Specialist agent system prompts — Each agent needs:
- Clear role definition and capabilities list
- Output standards specific to the domain (not generic quality platitudes — concrete, measurable standards)
- An explicit "What you must never do" section with domain-specific guardrails
- Context requirements (what information the agent needs to do its job)
- Evaluation criteria (how the human will judge output quality)
- Dependency declarations (which other agents' output it needs)
Agent.yaml configs — Each config must include:
name: identifier
description: one-line purpose
provider: default to anthropic (anthropic | llm | ollama | openai — overridden globally by .agent-teams.env)
model: default to claude-sonnet-4-5
temperature: calibrated to the task (0.2 for analytical/precision work, 0.4-0.5 for strategic/planning, 0.7-0.8 for creative/generative work)
context_sources: list of files the agent needs (always includes constitution and glossary)
capabilities: enumerated list of what this agent does
dependencies: list of other agents whose output this agent consumes
output_format: markdown (default) or other
output_target: stdout (default for advisory mode)
Feedback template — Structured form with:
- Cycle number
- Per-item: agent name, task description, rating (1-5), what worked, what didn't, root cause hypothesis, desired behavior
- Cross-agent observations section
- System-level notes section
Baseline scores — JSON tracking structure with:
- Metadata (created date, current cycle, notes)
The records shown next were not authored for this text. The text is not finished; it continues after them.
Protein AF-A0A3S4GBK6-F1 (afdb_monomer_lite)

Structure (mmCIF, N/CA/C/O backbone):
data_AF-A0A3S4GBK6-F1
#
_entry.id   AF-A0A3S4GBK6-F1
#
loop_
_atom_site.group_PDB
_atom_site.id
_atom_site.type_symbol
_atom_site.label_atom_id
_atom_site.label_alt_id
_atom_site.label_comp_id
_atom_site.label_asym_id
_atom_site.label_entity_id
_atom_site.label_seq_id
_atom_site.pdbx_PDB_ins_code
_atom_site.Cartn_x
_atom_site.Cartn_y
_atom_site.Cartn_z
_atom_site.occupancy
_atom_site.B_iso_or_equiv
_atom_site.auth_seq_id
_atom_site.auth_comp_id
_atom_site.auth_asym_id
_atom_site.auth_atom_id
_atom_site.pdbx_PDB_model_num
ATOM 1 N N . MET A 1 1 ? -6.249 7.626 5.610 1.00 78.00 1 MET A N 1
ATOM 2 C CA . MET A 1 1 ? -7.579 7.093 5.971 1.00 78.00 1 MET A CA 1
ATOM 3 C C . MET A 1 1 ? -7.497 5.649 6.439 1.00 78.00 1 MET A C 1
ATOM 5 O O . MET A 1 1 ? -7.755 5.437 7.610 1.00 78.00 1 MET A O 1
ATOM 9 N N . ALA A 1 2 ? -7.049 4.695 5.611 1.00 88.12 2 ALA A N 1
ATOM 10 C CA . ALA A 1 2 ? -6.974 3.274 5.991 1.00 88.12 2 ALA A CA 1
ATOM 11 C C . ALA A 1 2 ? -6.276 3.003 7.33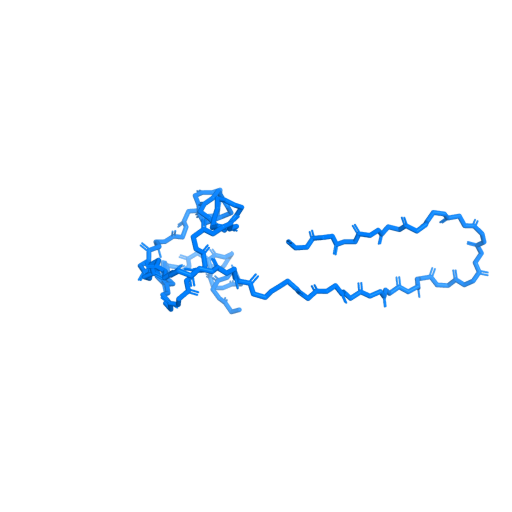8 1.00 88.12 2 ALA A C 1
ATOM 13 O O . ALA A 1 2 ? -6.842 2.312 8.172 1.00 88.12 2 ALA A O 1
ATOM 14 N N . LYS A 1 3 ? -5.107 3.614 7.585 1.00 87.31 3 LYS A N 1
ATOM 15 C CA . LYS A 1 3 ? -4.402 3.481 8.870 1.00 87.31 3 LYS A CA 1
ATOM 16 C C . LYS A 1 3 ? -5.257 3.910 10.071 1.00 87.31 3 LYS A C 1
ATOM 18 O O . LYS A 1 3 ? -5.435 3.128 10.983 1.00 87.31 3 LYS A O 1
ATOM 23 N N . VAL A 1 4 ? -5.854 5.104 10.017 1.00 93.38 4 VAL A N 1
ATOM 24 C CA . VAL A 1 4 ? -6.714 5.622 11.100 1.00 93.38 4 VAL A CA 1
ATOM 25 C C . VAL A 1 4 ? -7.914 4.706 11.346 1.00 93.38 4 VAL A C 1
ATOM 27 O O . VAL A 1 4 ? -8.262 4.446 12.487 1.00 93.38 4 VAL A O 1
ATOM 30 N N . LEU A 1 5 ? -8.540 4.193 10.284 1.00 92.75 5 LEU A N 1
ATOM 31 C CA . LEU A 1 5 ? -9.658 3.257 10.416 1.00 92.75 5 LEU A CA 1
ATOM 32 C C . LEU A 1 5 ? -9.218 1.928 11.043 1.00 92.75 5 LEU A C 1
ATOM 34 O O . LEU A 1 5 ? -9.923 1.404 11.901 1.00 92.75 5 LEU A O 1
ATOM 38 N N . LYS A 1 6 ? -8.038 1.415 10.672 1.00 90.31 6 LYS A N 1
ATOM 39 C CA . LYS A 1 6 ? -7.485 0.202 11.279 1.00 90.31 6 LYS A CA 1
ATOM 40 C C . LYS A 1 6 ? -7.129 0.409 12.752 1.00 90.31 6 LYS A C 1
ATOM 42 O O . LYS A 1 6 ? -7.426 -0.462 13.562 1.00 90.31 6 LYS A O 1
ATOM 47 N N . ASP A 1 7 ? -6.592 1.576 13.106 1.00 91.50 7 ASP A N 1
ATOM 48 C CA . ASP A 1 7 ? -6.301 1.958 14.495 1.00 91.50 7 ASP A CA 1
ATOM 49 C C . ASP A 1 7 ? -7.583 2.030 15.356 1.00 91.50 7 ASP A C 1
ATOM 51 O O . ASP A 1 7 ? -7.532 1.807 16.562 1.00 91.50 7 ASP A O 1
ATOM 55 N N . LEU A 1 8 ? -8.747 2.283 14.742 1.00 94.25 8 LEU A N 1
ATOM 56 C CA . LEU A 1 8 ? -10.067 2.233 15.391 1.00 94.25 8 LEU A CA 1
ATOM 57 C C . LEU A 1 8 ? -10.675 0.816 15.445 1.00 94.25 8 LEU A C 1
ATOM 59 O O . LEU A 1 8 ? -11.825 0.662 15.852 1.00 94.25 8 LEU A O 1
ATOM 63 N N . GLY A 1 9 ? -9.936 -0.216 15.028 1.00 92.56 9 GLY A N 1
ATOM 64 C CA . GLY A 1 9 ? -10.386 -1.610 15.044 1.00 92.56 9 GLY A CA 1
ATOM 65 C C . GLY A 1 9 ? -11.284 -2.005 13.870 1.00 92.56 9 GLY A C 1
ATOM 66 O O . GLY A 1 9 ? -11.891 -3.071 13.902 1.00 92.56 9 GLY A O 1
ATOM 67 N N . ILE A 1 10 ? -11.383 -1.171 12.832 1.00 95.25 10 ILE A N 1
ATOM 68 C CA . ILE A 1 10 ? -12.189 -1.467 11.645 1.00 95.25 10 ILE A CA 1
ATOM 69 C C . ILE A 1 10 ? -11.336 -2.239 10.640 1.00 95.25 10 ILE A C 1
ATOM 71 O O . ILE A 1 10 ? -10.227 -1.825 10.288 1.00 95.25 10 ILE A O 1
ATOM 75 N N . ASP A 1 11 ? -11.872 -3.342 10.126 1.00 93.94 11 ASP A N 1
ATOM 76 C CA . ASP A 1 11 ? -11.226 -4.073 9.045 1.00 93.94 11 ASP A CA 1
ATOM 77 C C . ASP A 1 11 ? -11.302 -3.298 7.734 1.00 93.94 11 ASP A C 1
ATOM 79 O O . ASP A 1 11 ? -12.362 -2.874 7.274 1.00 93.94 11 ASP A O 1
ATOM 83 N N . VAL A 1 12 ? -10.134 -3.104 7.125 1.00 94.50 12 VAL A N 1
ATOM 84 C CA . VAL A 1 12 ? -9.977 -2.292 5.924 1.00 94.50 12 VAL A CA 1
ATOM 85 C C . VAL A 1 12 ? -9.217 -3.045 4.847 1.00 94.50 12 VAL A C 1
ATOM 87 O O . VAL A 1 12 ? -8.262 -3.780 5.109 1.00 94.50 12 VAL A O 1
ATOM 90 N N . THR A 1 13 ? -9.635 -2.804 3.609 1.00 95.75 13 THR A N 1
ATOM 91 C CA . THR A 1 13 ? -8.939 -3.240 2.401 1.00 95.75 13 THR A CA 1
ATOM 92 C C . THR A 1 13 ? -8.477 -2.012 1.629 1.00 95.75 13 THR A C 1
ATOM 94 O O . THR A 1 13 ? -9.226 -1.047 1.483 1.00 95.75 13 THR A O 1
ATOM 97 N N . VAL A 1 14 ? -7.243 -2.043 1.134 1.00 95.19 14 VAL A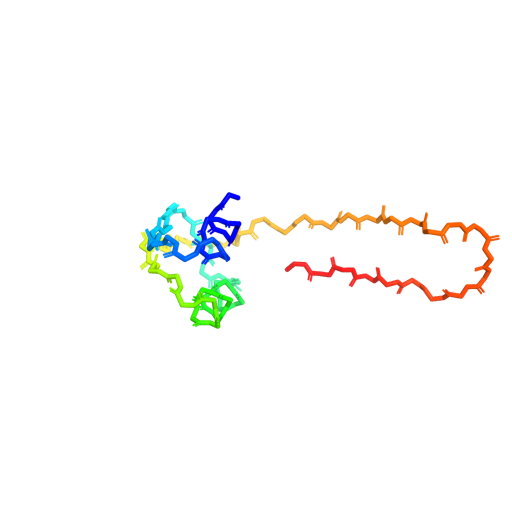 N 1
ATOM 98 C CA . VAL A 1 14 ? -6.654 -0.982 0.309 1.00 95.19 14 VAL A CA 1
ATOM 99 C C . VAL A 1 14 ? -6.373 -1.496 -1.099 1.00 95.19 14 VAL A C 1
ATOM 101 O O . VAL A 1 14 ? -6.022 -2.659 -1.287 1.00 95.19 14 VAL A O 1
ATOM 104 N N . GLY A 1 15 ? -6.518 -0.627 -2.097 1.00 95.62 15 GLY A N 1
ATOM 105 C CA . GLY A 1 15 ? -6.276 -0.952 -3.501 1.00 95.62 15 GLY A CA 1
ATOM 106 C C . GLY A 1 15 ? -5.887 0.278 -4.318 1.00 95.62 15 GLY A C 1
ATOM 107 O O . GLY A 1 15 ? -5.943 1.407 -3.827 1.00 95.62 15 GLY A O 1
ATOM 108 N N . GLY A 1 16 ? -5.480 0.044 -5.566 1.00 95.19 16 GLY A N 1
ATOM 109 C CA . GLY A 1 16 ? -4.937 1.055 -6.475 1.00 95.19 16 GLY A CA 1
ATOM 110 C C . GLY A 1 16 ? -3.786 0.486 -7.304 1.0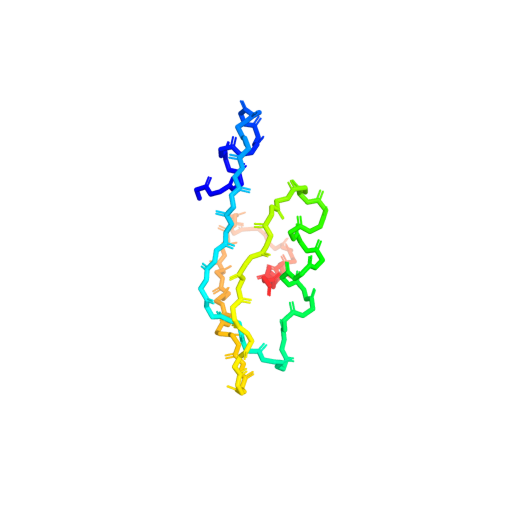0 95.19 16 GLY A C 1
ATOM 111 O O . GLY A 1 16 ? -3.753 -0.717 -7.557 1.00 95.19 16 GLY A O 1
ATOM 112 N N . PHE A 1 17 ? -2.818 1.330 -7.671 1.00 97.00 17 PHE A N 1
ATOM 113 C CA . PHE A 1 17 ? -1.627 0.925 -8.424 1.00 97.00 17 PHE A CA 1
ATOM 114 C C . PHE A 1 17 ? -0.338 1.119 -7.620 1.00 97.00 17 PHE A C 1
ATOM 116 O O . PHE A 1 17 ? -0.161 2.152 -6.973 1.00 97.00 17 PHE A O 1
ATOM 123 N N . LEU A 1 18 ? 0.565 0.140 -7.689 1.00 97.25 18 LEU A N 1
ATOM 124 C CA . LEU A 1 18 ? 1.940 0.240 -7.198 1.00 97.25 18 LEU A CA 1
ATOM 125 C C . LEU A 1 18 ? 2.913 0.006 -8.349 1.00 97.25 18 LEU A C 1
ATOM 127 O O . LEU A 1 18 ? 2.739 -0.916 -9.140 1.00 97.25 18 LEU A O 1
ATOM 131 N N . GLY A 1 19 ? 3.959 0.819 -8.420 1.00 97.44 19 GLY A N 1
ATOM 132 C CA . GLY A 1 19 ? 5.083 0.569 -9.305 1.00 97.44 19 GLY A CA 1
ATOM 133 C C . GLY A 1 19 ? 5.916 -0.610 -8.811 1.00 97.44 19 GLY A C 1
ATOM 134 O O . GLY A 1 19 ? 6.276 -0.679 -7.633 1.00 97.44 19 GLY A O 1
ATOM 135 N N . LYS A 1 20 ? 6.241 -1.520 -9.725 1.00 97.00 20 LYS A N 1
ATOM 136 C CA . LYS A 1 20 ? 7.056 -2.713 -9.480 1.00 97.00 20 LYS A CA 1
ATOM 137 C C . LYS A 1 20 ? 8.408 -2.397 -8.830 1.00 97.00 20 LYS A C 1
ATOM 139 O O . LYS A 1 20 ? 8.867 -3.177 -8.002 1.00 97.00 20 LYS A O 1
ATOM 144 N N . ASP A 1 21 ? 9.004 -1.254 -9.158 1.00 97.19 21 ASP A N 1
ATOM 145 C CA . ASP A 1 21 ? 10.380 -0.913 -8.774 1.00 97.19 21 ASP A CA 1
ATOM 146 C C . ASP A 1 21 ? 10.540 -0.537 -7.291 1.00 97.19 21 ASP A C 1
ATOM 148 O O . ASP A 1 21 ? 11.658 -0.455 -6.784 1.00 97.19 21 ASP A O 1
ATOM 152 N N . ASN A 1 22 ? 9.444 -0.235 -6.587 1.00 94.00 22 ASN A N 1
ATOM 153 C CA . ASN A 1 22 ? 9.480 0.155 -5.174 1.00 94.00 22 ASN A CA 1
ATOM 154 C C . ASN A 1 22 ? 8.245 -0.287 -4.377 1.00 94.00 22 ASN A C 1
ATOM 156 O O . ASN A 1 22 ? 7.867 0.375 -3.410 1.00 94.00 22 ASN A O 1
ATOM 160 N N . GLN A 1 23 ? 7.607 -1.383 -4.780 1.00 94.81 23 GLN A N 1
ATOM 161 C CA . GLN A 1 23 ? 6.414 -1.913 -4.117 1.00 94.81 23 GLN A CA 1
ATOM 162 C C . GLN A 1 23 ? 6.689 -2.522 -2.733 1.00 94.81 23 GLN A C 1
ATOM 164 O O . GLN A 1 23 ? 5.800 -2.493 -1.885 1.00 94.81 23 GLN A O 1
ATOM 169 N N . ASP A 1 24 ? 7.893 -3.051 -2.493 1.00 95.12 24 ASP A N 1
ATOM 170 C CA . ASP A 1 24 ? 8.189 -3.885 -1.318 1.00 95.12 24 ASP A CA 1
ATOM 171 C C . ASP A 1 24 ? 7.953 -3.140 0.001 1.00 95.12 24 ASP A C 1
ATOM 173 O O . ASP A 1 24 ? 7.333 -3.681 0.915 1.00 95.12 24 ASP A O 1
ATOM 177 N N . GLY A 1 25 ? 8.331 -1.858 0.064 1.00 92.81 25 GLY A N 1
ATOM 178 C CA . GLY A 1 25 ? 8.084 -1.018 1.241 1.00 92.81 25 GLY A CA 1
ATOM 179 C C . GLY A 1 25 ? 6.593 -0.842 1.551 1.00 92.81 25 GLY A C 1
ATOM 180 O O . GLY A 1 25 ? 6.194 -0.842 2.713 1.00 92.81 25 GLY A O 1
ATOM 181 N N . PHE A 1 26 ? 5.741 -0.768 0.522 1.00 93.69 26 PHE A N 1
ATOM 182 C CA . PHE A 1 26 ? 4.290 -0.698 0.709 1.00 93.69 26 PHE A CA 1
ATOM 183 C C . PHE A 1 26 ? 3.715 -2.043 1.154 1.00 93.69 26 PHE A C 1
ATOM 185 O O . PHE A 1 26 ? 2.870 -2.076 2.045 1.00 93.69 26 PHE A O 1
ATOM 192 N N . GLN A 1 27 ? 4.174 -3.152 0.565 1.00 93.00 27 GLN A N 1
ATOM 193 C CA . GLN A 1 27 ? 3.716 -4.489 0.951 1.00 93.00 27 GLN A CA 1
ATOM 194 C C . GLN A 1 27 ? 4.064 -4.804 2.409 1.00 93.00 27 GLN A C 1
ATOM 196 O O . GLN A 1 27 ? 3.194 -5.253 3.158 1.00 93.00 27 GLN A O 1
ATOM 201 N N . GLN A 1 28 ? 5.297 -4.499 2.824 1.00 94.94 28 GLN A N 1
ATOM 202 C CA . GLN A 1 28 ? 5.735 -4.647 4.208 1.00 94.94 28 GLN A CA 1
ATOM 203 C C . GLN A 1 28 ? 4.872 -3.802 5.152 1.00 94.94 28 GLN A C 1
ATOM 205 O O . GLN A 1 28 ? 4.335 -4.334 6.121 1.00 94.94 28 GLN A O 1
ATOM 210 N N . LEU A 1 29 ? 4.647 -2.524 4.826 1.00 92.88 29 LEU A N 1
ATOM 211 C CA . LEU A 1 29 ? 3.806 -1.637 5.631 1.00 92.88 29 LEU A CA 1
ATOM 212 C C . LEU A 1 29 ? 2.378 -2.177 5.803 1.00 92.88 29 LEU A C 1
ATOM 214 O O . LEU A 1 29 ? 1.820 -2.119 6.898 1.00 92.88 29 LEU A O 1
ATOM 218 N N . PHE A 1 30 ? 1.758 -2.697 4.741 1.00 93.75 30 PHE A N 1
ATOM 219 C CA . PHE A 1 30 ? 0.412 -3.265 4.844 1.00 93.75 30 PHE A CA 1
ATOM 220 C C . PHE A 1 30 ? 0.386 -4.534 5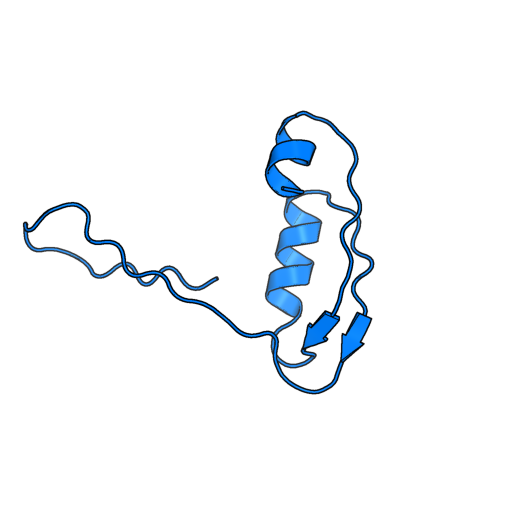.697 1.00 93.75 30 PHE A C 1
ATOM 222 O O . PHE A 1 30 ? -0.555 -4.711 6.472 1.00 93.75 30 PHE A O 1
ATOM 229 N N . SER A 1 31 ? 1.420 -5.374 5.600 1.00 93.06 31 SER A N 1
ATOM 230 C CA . SER A 1 31 ? 1.567 -6.565 6.438 1.00 93.06 31 SER A CA 1
ATOM 231 C C . SER A 1 31 ? 1.728 -6.202 7.915 1.00 93.06 31 SER A C 1
ATOM 233 O O . SER A 1 31 ? 1.036 -6.769 8.756 1.00 93.06 31 SER A O 1
ATOM 235 N N . GLU A 1 32 ? 2.590 -5.234 8.234 1.00 93.56 32 GLU A N 1
ATOM 236 C CA . GLU A 1 32 ? 2.823 -4.762 9.607 1.00 93.56 32 GLU A CA 1
ATOM 237 C C . GLU A 1 32 ? 1.564 -4.150 10.233 1.00 93.56 32 GLU A C 1
ATOM 239 O O . GLU A 1 32 ? 1.305 -4.334 11.419 1.00 93.56 32 GLU A O 1
ATOM 244 N N . LEU A 1 33 ? 0.754 -3.452 9.434 1.00 91.56 33 LEU A N 1
ATOM 245 C CA . LEU A 1 33 ? -0.500 -2.848 9.890 1.00 91.56 33 LEU A CA 1
ATOM 246 C C . LEU A 1 33 ? -1.699 -3.816 9.853 1.00 91.56 33 LEU A C 1
ATOM 248 O O . LEU A 1 33 ? -2.803 -3.422 10.232 1.00 91.56 33 LEU A O 1
ATOM 252 N N . GLY A 1 34 ? -1.532 -5.054 9.373 1.00 92.31 34 GLY A N 1
ATOM 253 C CA . GLY A 1 34 ? -2.631 -6.017 9.230 1.00 92.31 34 GLY A CA 1
ATOM 254 C C . GLY A 1 34 ? -3.749 -5.527 8.298 1.00 92.31 34 GLY A C 1
ATOM 255 O O . GLY A 1 34 ? -4.934 -5.746 8.567 1.00 92.31 34 GLY A O 1
ATOM 256 N N . ILE A 1 35 ? -3.385 -4.807 7.234 1.00 94.75 35 ILE A N 1
ATOM 257 C CA . ILE A 1 35 ? -4.310 -4.243 6.246 1.00 94.75 35 ILE A CA 1
ATOM 258 C C . ILE A 1 35 ? -4.368 -5.164 5.025 1.00 94.75 35 ILE A C 1
ATOM 260 O O . ILE A 1 35 ? -3.339 -5.516 4.447 1.00 94.75 35 ILE A O 1
ATOM 264 N N . ALA A 1 36 ? -5.577 -5.505 4.573 1.00 95.31 36 ALA A N 1
ATOM 265 C CA . ALA A 1 36 ? -5.747 -6.320 3.376 1.00 95.31 36 ALA A CA 1
ATOM 266 C C . ALA A 1 36 ? -5.324 -5.539 2.116 1.00 95.31 36 ALA A C 1
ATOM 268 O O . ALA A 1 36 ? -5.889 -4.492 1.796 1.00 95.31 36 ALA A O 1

- Per-agent: version, cycles completed, scores array, rolling average, trend
- Score schema with domain-appropriate evaluation dimensions
Step 4: Validate coherence
Before finalizing, check:
- Every agent referenced as a dependency by another agent actually exists
- Constitution constraints are enforceable by the auditor's evaluation framework
- No two agents have overlapping responsibilities without explicit coordination rules
- The meta-agent's authority scope matches what the constitution allows
- Temperature settings make sense for each agent's task type
- Glossary covers all domain-specific terms used in agent prompts
Step 5: Package and deliver
Zip the entire directory structure and present it to the user. Summarize what was generated and suggest which agent to run first.
Calibrating agent count
Users often propose too many agents. Push back gently using these guidelines:
- If roles overlap significantly, merge them into one agent with multiple capabilities. Flag what you merged and why.
- If a "role" is really a single function (e.g., "email formatter"), it's a capability within another agent, not its own agent.
- The sweet spot is 4-8 specialist agents. Below 4 and you probably don't need the meta-agent architecture. Above 8 and the coherence overhead starts to dominate.
- If the user insists on more, build them — but document in the README that some agents may be candidates for consolidation after initial feedback cycles.
Temperature calibration guide
| Task Type | Temperature | Reasoning |
|---|
| Data analysis, scoring, compliance, auditing | 0.1-0.2 | Precision critical, minimal hallucination risk |
| Strategy, planning, coordination | 0.3-0.5 | Structured thinking with some flexibility |
| Research, synthesis, recommendations | 0.4-0.6 | Balance between accuracy and insight |
| Writing, creative, communication | 0.7-0.8 | Needs originality and voice variation |
| Brainstorming, ideation | 0.8-0.9 | Maximum creative range |
Domain-specific constitution patterns
Read references/domain-constitutions.md for ethical and regulatory constraints by domain. These are starting points — always research domain-specific regulations and adapt.